[Saved data entries]
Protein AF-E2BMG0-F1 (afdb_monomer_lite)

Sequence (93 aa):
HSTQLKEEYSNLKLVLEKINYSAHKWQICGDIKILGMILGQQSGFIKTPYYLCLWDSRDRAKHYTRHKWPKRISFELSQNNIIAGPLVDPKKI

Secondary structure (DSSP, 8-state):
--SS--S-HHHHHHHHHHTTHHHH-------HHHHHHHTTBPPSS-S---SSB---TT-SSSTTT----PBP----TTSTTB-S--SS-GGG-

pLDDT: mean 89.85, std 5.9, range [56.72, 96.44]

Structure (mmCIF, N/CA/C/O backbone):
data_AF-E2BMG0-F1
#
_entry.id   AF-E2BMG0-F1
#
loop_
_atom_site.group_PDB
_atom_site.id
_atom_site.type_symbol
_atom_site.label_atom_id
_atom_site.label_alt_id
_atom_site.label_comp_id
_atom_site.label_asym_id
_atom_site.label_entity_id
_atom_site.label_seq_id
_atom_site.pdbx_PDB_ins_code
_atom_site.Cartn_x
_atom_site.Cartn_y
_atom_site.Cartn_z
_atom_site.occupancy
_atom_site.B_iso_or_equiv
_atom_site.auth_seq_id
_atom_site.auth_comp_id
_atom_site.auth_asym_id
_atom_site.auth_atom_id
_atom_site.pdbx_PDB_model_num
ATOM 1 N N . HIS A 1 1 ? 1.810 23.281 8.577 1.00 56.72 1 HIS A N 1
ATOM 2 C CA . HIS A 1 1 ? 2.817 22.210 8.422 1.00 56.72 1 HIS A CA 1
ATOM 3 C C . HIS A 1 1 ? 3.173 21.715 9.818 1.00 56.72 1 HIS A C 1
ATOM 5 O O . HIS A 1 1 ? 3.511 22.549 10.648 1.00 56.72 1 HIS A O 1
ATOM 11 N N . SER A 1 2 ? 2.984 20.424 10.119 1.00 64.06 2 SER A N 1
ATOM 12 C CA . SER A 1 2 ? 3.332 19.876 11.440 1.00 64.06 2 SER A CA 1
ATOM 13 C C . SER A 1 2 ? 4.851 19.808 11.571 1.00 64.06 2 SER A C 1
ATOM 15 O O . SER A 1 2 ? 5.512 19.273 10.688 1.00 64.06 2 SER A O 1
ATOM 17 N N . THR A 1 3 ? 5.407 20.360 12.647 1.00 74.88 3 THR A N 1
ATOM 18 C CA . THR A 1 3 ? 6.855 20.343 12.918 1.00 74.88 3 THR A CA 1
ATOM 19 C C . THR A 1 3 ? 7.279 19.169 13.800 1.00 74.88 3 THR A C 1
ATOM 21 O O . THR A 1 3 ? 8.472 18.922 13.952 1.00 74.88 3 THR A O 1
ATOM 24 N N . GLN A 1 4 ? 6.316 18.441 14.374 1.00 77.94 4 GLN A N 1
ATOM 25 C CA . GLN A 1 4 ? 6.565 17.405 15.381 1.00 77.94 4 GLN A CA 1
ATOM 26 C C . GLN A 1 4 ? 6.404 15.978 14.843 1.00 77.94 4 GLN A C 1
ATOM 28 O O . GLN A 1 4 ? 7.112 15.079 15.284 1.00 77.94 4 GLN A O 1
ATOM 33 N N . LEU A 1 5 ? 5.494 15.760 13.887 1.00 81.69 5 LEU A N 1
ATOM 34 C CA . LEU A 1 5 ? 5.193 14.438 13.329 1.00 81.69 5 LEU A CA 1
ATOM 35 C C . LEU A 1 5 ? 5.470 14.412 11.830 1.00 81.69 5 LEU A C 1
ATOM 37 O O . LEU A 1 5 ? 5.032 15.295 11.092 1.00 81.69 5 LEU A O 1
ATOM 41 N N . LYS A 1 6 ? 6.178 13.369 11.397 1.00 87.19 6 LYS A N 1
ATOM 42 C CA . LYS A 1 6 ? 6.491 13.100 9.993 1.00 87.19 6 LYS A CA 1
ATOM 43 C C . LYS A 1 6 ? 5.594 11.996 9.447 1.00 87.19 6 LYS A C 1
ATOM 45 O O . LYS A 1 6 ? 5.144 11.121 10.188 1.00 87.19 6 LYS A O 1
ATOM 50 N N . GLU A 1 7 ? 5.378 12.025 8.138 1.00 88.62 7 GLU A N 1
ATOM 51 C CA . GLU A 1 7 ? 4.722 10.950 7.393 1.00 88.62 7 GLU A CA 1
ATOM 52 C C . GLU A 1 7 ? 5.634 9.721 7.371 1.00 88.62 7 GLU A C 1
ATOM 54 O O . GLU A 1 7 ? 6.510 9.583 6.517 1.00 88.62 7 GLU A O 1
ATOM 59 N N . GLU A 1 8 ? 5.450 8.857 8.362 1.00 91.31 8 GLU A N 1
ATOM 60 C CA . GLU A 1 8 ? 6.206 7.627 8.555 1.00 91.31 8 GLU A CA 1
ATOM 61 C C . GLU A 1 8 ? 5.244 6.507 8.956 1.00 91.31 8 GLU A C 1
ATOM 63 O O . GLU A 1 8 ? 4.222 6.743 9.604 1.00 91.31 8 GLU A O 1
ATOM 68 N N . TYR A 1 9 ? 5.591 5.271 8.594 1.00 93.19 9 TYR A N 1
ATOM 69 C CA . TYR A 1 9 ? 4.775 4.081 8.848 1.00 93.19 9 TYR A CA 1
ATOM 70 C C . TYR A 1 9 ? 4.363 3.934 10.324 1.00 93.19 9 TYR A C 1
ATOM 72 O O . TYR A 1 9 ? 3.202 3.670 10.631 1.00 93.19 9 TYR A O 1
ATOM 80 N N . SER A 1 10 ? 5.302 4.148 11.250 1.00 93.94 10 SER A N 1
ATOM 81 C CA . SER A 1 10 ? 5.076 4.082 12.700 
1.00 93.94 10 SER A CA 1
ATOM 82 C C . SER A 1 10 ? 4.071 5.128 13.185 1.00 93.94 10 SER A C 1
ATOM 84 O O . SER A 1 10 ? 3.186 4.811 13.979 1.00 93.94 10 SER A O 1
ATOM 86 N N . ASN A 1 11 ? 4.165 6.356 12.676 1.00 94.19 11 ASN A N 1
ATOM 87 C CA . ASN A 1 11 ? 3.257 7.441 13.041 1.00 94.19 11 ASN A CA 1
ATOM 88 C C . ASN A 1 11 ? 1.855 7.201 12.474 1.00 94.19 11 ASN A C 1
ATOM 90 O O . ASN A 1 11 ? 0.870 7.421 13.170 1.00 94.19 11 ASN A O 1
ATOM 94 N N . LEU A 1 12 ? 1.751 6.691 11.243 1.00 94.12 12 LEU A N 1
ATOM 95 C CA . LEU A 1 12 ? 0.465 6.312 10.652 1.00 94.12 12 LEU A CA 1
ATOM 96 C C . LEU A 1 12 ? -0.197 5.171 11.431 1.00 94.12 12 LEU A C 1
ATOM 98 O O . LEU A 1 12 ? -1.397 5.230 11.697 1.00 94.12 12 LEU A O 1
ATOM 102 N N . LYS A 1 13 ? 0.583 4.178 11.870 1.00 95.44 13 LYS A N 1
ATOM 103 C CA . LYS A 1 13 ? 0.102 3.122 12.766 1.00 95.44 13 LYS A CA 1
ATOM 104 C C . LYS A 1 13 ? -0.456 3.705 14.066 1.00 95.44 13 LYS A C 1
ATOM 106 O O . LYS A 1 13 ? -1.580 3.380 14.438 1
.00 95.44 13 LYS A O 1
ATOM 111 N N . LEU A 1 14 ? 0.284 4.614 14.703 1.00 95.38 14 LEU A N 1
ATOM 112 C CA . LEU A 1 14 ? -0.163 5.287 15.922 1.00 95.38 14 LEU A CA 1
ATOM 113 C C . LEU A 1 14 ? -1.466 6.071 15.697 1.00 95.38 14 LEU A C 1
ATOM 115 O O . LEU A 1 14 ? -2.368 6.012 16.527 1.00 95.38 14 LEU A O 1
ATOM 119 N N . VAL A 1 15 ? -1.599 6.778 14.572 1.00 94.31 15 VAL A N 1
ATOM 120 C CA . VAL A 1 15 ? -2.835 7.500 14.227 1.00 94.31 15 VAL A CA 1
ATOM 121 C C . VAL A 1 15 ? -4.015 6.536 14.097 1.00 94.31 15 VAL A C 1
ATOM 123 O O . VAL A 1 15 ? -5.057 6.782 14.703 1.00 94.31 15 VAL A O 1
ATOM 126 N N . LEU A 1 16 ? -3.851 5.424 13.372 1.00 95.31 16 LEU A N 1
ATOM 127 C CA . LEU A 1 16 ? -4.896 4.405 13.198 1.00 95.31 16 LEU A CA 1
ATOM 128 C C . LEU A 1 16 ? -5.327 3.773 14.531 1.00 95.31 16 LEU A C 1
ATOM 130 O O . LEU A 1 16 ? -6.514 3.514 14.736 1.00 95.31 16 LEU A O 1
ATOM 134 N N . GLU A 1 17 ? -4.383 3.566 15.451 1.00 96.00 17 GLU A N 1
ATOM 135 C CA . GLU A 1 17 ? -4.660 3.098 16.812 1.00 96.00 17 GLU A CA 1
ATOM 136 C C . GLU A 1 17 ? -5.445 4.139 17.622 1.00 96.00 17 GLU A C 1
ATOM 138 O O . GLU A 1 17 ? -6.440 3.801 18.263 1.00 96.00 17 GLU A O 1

* * *

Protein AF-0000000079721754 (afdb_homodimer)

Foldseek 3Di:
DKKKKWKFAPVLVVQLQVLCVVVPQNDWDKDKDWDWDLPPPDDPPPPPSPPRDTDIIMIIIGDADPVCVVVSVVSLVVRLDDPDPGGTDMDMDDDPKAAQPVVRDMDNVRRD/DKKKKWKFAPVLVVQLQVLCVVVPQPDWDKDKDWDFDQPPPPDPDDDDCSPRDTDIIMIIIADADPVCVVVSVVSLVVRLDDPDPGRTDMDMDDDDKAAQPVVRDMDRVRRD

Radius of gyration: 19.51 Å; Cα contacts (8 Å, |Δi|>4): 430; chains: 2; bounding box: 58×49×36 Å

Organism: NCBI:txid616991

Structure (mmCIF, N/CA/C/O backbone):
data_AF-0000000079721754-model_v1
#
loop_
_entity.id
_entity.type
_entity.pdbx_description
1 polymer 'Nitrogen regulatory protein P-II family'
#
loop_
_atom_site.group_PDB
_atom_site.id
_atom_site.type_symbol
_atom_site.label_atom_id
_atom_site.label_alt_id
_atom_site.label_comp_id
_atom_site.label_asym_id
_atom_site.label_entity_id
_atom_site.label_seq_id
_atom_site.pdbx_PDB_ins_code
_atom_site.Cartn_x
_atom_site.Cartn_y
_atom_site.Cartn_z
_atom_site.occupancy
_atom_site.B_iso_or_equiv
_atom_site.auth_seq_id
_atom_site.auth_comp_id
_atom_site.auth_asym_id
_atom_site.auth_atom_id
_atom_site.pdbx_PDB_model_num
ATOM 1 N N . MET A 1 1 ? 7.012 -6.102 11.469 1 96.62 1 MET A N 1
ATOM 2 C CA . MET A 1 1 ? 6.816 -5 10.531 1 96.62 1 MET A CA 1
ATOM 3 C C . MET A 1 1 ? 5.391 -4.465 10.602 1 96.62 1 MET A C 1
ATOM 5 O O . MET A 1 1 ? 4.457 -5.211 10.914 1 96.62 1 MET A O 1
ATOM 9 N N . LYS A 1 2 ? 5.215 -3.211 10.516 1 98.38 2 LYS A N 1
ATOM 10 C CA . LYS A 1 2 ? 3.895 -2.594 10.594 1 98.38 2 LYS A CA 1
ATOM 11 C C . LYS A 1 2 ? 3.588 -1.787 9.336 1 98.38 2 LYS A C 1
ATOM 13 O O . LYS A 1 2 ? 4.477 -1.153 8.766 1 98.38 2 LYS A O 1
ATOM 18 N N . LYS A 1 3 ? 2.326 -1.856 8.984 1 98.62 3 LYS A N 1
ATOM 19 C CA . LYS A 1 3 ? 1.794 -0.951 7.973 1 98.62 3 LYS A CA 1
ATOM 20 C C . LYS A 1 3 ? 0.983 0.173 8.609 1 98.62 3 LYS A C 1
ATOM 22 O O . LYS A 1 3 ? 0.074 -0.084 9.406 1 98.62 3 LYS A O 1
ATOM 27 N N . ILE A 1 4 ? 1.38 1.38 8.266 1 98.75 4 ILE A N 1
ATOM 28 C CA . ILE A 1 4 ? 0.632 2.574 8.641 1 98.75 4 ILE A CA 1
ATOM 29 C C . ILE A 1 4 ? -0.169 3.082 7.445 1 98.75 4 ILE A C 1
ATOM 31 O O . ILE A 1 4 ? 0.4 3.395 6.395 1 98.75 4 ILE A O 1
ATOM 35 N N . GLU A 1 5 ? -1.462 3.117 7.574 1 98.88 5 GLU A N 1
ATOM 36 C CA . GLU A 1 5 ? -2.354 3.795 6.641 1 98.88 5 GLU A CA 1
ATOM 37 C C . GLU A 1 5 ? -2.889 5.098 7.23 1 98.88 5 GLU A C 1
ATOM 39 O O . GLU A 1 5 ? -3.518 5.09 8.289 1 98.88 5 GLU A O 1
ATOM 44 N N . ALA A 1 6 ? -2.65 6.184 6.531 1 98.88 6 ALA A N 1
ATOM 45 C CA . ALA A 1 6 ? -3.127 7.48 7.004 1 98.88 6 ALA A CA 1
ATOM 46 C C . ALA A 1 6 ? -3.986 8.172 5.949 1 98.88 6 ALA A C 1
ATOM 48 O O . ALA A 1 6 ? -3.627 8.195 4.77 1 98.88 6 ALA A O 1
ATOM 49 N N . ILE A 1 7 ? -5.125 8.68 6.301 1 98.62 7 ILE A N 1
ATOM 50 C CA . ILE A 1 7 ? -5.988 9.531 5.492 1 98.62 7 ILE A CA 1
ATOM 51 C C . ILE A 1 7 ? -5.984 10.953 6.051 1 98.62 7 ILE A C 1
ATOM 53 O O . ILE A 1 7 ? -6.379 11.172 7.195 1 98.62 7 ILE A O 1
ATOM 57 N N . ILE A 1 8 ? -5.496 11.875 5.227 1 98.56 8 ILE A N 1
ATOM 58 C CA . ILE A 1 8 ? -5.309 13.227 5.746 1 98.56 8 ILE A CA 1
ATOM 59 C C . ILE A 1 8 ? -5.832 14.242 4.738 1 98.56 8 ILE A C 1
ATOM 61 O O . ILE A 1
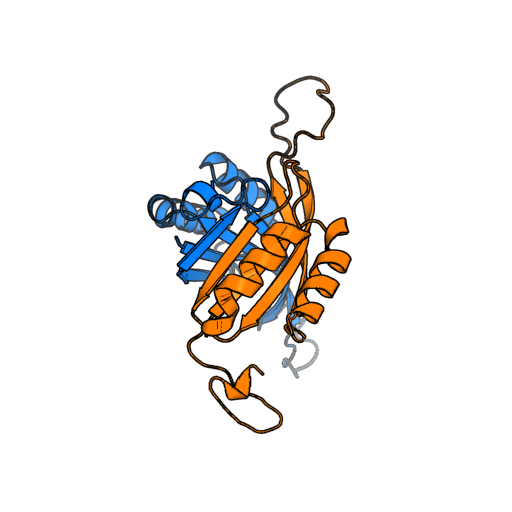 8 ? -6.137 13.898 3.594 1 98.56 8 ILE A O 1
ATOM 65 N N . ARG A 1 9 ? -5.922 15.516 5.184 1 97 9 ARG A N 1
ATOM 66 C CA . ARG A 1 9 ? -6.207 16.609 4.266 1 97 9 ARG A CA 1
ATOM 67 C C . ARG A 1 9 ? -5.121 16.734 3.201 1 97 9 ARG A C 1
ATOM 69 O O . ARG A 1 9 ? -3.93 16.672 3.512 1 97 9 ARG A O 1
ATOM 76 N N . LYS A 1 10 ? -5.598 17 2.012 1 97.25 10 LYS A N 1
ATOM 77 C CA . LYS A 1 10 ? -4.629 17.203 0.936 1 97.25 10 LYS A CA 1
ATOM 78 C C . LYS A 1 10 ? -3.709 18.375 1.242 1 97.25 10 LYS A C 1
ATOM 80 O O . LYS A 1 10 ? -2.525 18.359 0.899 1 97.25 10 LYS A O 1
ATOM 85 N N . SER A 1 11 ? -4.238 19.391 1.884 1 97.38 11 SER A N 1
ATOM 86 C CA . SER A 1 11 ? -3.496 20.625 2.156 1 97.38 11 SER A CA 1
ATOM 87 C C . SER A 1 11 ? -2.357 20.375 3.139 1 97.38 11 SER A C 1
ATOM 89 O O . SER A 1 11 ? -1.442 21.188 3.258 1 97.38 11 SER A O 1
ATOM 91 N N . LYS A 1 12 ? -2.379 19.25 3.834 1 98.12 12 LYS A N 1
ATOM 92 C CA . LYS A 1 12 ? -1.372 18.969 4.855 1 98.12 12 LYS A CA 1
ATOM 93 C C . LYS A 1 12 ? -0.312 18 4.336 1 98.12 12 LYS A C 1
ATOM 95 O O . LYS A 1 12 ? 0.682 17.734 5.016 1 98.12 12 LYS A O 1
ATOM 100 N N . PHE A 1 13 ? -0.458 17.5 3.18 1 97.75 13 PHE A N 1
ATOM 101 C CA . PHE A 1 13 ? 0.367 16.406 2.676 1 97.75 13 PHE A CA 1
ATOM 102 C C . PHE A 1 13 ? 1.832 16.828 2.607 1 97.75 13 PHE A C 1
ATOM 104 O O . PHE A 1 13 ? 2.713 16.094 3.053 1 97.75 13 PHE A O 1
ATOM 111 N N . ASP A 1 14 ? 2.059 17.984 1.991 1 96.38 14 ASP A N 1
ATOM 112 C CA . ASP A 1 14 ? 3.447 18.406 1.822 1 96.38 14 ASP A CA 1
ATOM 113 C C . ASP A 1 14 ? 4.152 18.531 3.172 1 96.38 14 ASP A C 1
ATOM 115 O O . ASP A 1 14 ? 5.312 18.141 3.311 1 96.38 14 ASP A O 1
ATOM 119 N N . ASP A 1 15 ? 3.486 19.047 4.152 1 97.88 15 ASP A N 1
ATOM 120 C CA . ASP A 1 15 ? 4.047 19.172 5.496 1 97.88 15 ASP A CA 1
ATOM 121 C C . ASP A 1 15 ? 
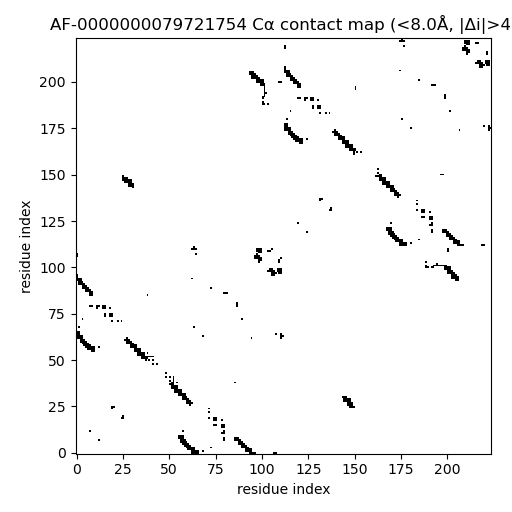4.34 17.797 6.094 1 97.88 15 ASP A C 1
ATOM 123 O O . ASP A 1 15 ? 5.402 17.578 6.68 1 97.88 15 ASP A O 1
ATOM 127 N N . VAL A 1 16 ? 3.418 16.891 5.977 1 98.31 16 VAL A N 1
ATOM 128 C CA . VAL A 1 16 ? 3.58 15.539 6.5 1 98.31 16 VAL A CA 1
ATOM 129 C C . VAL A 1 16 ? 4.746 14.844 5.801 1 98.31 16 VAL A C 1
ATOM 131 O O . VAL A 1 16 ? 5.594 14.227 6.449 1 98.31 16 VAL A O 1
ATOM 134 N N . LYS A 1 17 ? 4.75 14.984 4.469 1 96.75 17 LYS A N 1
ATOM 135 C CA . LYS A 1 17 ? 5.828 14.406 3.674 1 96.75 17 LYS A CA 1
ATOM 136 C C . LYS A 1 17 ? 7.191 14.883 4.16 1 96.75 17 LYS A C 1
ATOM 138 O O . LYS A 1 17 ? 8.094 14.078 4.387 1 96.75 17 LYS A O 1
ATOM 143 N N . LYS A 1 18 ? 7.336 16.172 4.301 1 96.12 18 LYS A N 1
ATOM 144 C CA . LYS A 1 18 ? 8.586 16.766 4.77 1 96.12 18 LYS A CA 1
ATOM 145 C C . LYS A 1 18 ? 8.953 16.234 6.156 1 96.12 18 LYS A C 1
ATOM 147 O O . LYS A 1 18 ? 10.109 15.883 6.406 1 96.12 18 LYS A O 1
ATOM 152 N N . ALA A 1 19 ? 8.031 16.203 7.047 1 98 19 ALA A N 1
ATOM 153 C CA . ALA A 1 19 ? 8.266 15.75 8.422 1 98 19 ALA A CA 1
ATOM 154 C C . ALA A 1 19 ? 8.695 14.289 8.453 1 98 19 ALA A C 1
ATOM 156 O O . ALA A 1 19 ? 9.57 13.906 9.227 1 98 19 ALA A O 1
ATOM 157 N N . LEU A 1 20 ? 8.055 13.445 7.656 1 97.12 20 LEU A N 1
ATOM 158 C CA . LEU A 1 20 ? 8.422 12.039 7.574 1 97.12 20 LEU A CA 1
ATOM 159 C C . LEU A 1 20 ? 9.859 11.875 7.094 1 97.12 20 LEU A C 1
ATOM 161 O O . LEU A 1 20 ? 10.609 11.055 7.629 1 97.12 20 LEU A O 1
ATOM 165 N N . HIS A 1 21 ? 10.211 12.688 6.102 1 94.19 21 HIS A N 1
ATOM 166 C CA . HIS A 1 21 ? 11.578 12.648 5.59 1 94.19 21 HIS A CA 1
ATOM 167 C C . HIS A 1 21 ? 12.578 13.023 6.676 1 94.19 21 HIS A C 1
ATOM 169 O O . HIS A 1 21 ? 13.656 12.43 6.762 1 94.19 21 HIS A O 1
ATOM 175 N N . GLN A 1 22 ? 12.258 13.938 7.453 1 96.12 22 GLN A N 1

# Problem to solve
Would you retype the lines above from the one with "ATOM 52 C C" down to the one with "ATOM 82 C C", word for word, both ends included and no other lines?

# Result for this task
ATOM 52 C C . GLU A 1 7 ? 5.634 9.721 7.371 1.00 88.62 7 GLU A C 1
ATOM 54 O O . GLU A 1 7 ? 6.510 9.583 6.517 1.00 88.62 7 GLU A O 1
ATOM 59 N N . GLU A 1 8 ? 5.450 8.857 8.362 1.00 91.31 8 GLU A N 1
ATOM 60 C CA . GLU A 1 8 ? 6.206 7.627 8.555 1.00 91.31 8 GLU A CA 1
ATOM 61 C C . GLU A 1 8 ? 5.244 6.507 8.956 1.00 91.31 8 GLU A C 1
ATOM 63 O O . GLU A 1 8 ? 4.222 6.743 9.604 1.00 91.31 8 GLU A O 1
ATOM 68 N N . TYR A 1 9 ? 5.591 5.271 8.594 1.00 93.19 9 TYR A N 1
ATOM 69 C CA . TYR A 1 9 ? 4.775 4.081 8.848 1.00 93.19 9 TYR A CA 1
ATOM 70 C C . TYR A 1 9 ? 4.363 3.934 10.324 1.00 93.19 9 TYR A C 1
ATOM 72 O O . TYR A 1 9 ? 3.202 3.670 10.631 1.00 93.19 9 TYR A O 1
ATOM 80 N N . SER A 1 10 ? 5.302 4.148 11.250 1.00 93.94 10 SER A N 1
ATOM 81 C CA . SER A 1 10 ? 5.076 4.082 12.700 
1.00 93.94 10 SER A CA 1
ATOM 82 C C . SER A 1 10 ? 4.071 5.128 13.185 1.00 93.94 10 SER A C 1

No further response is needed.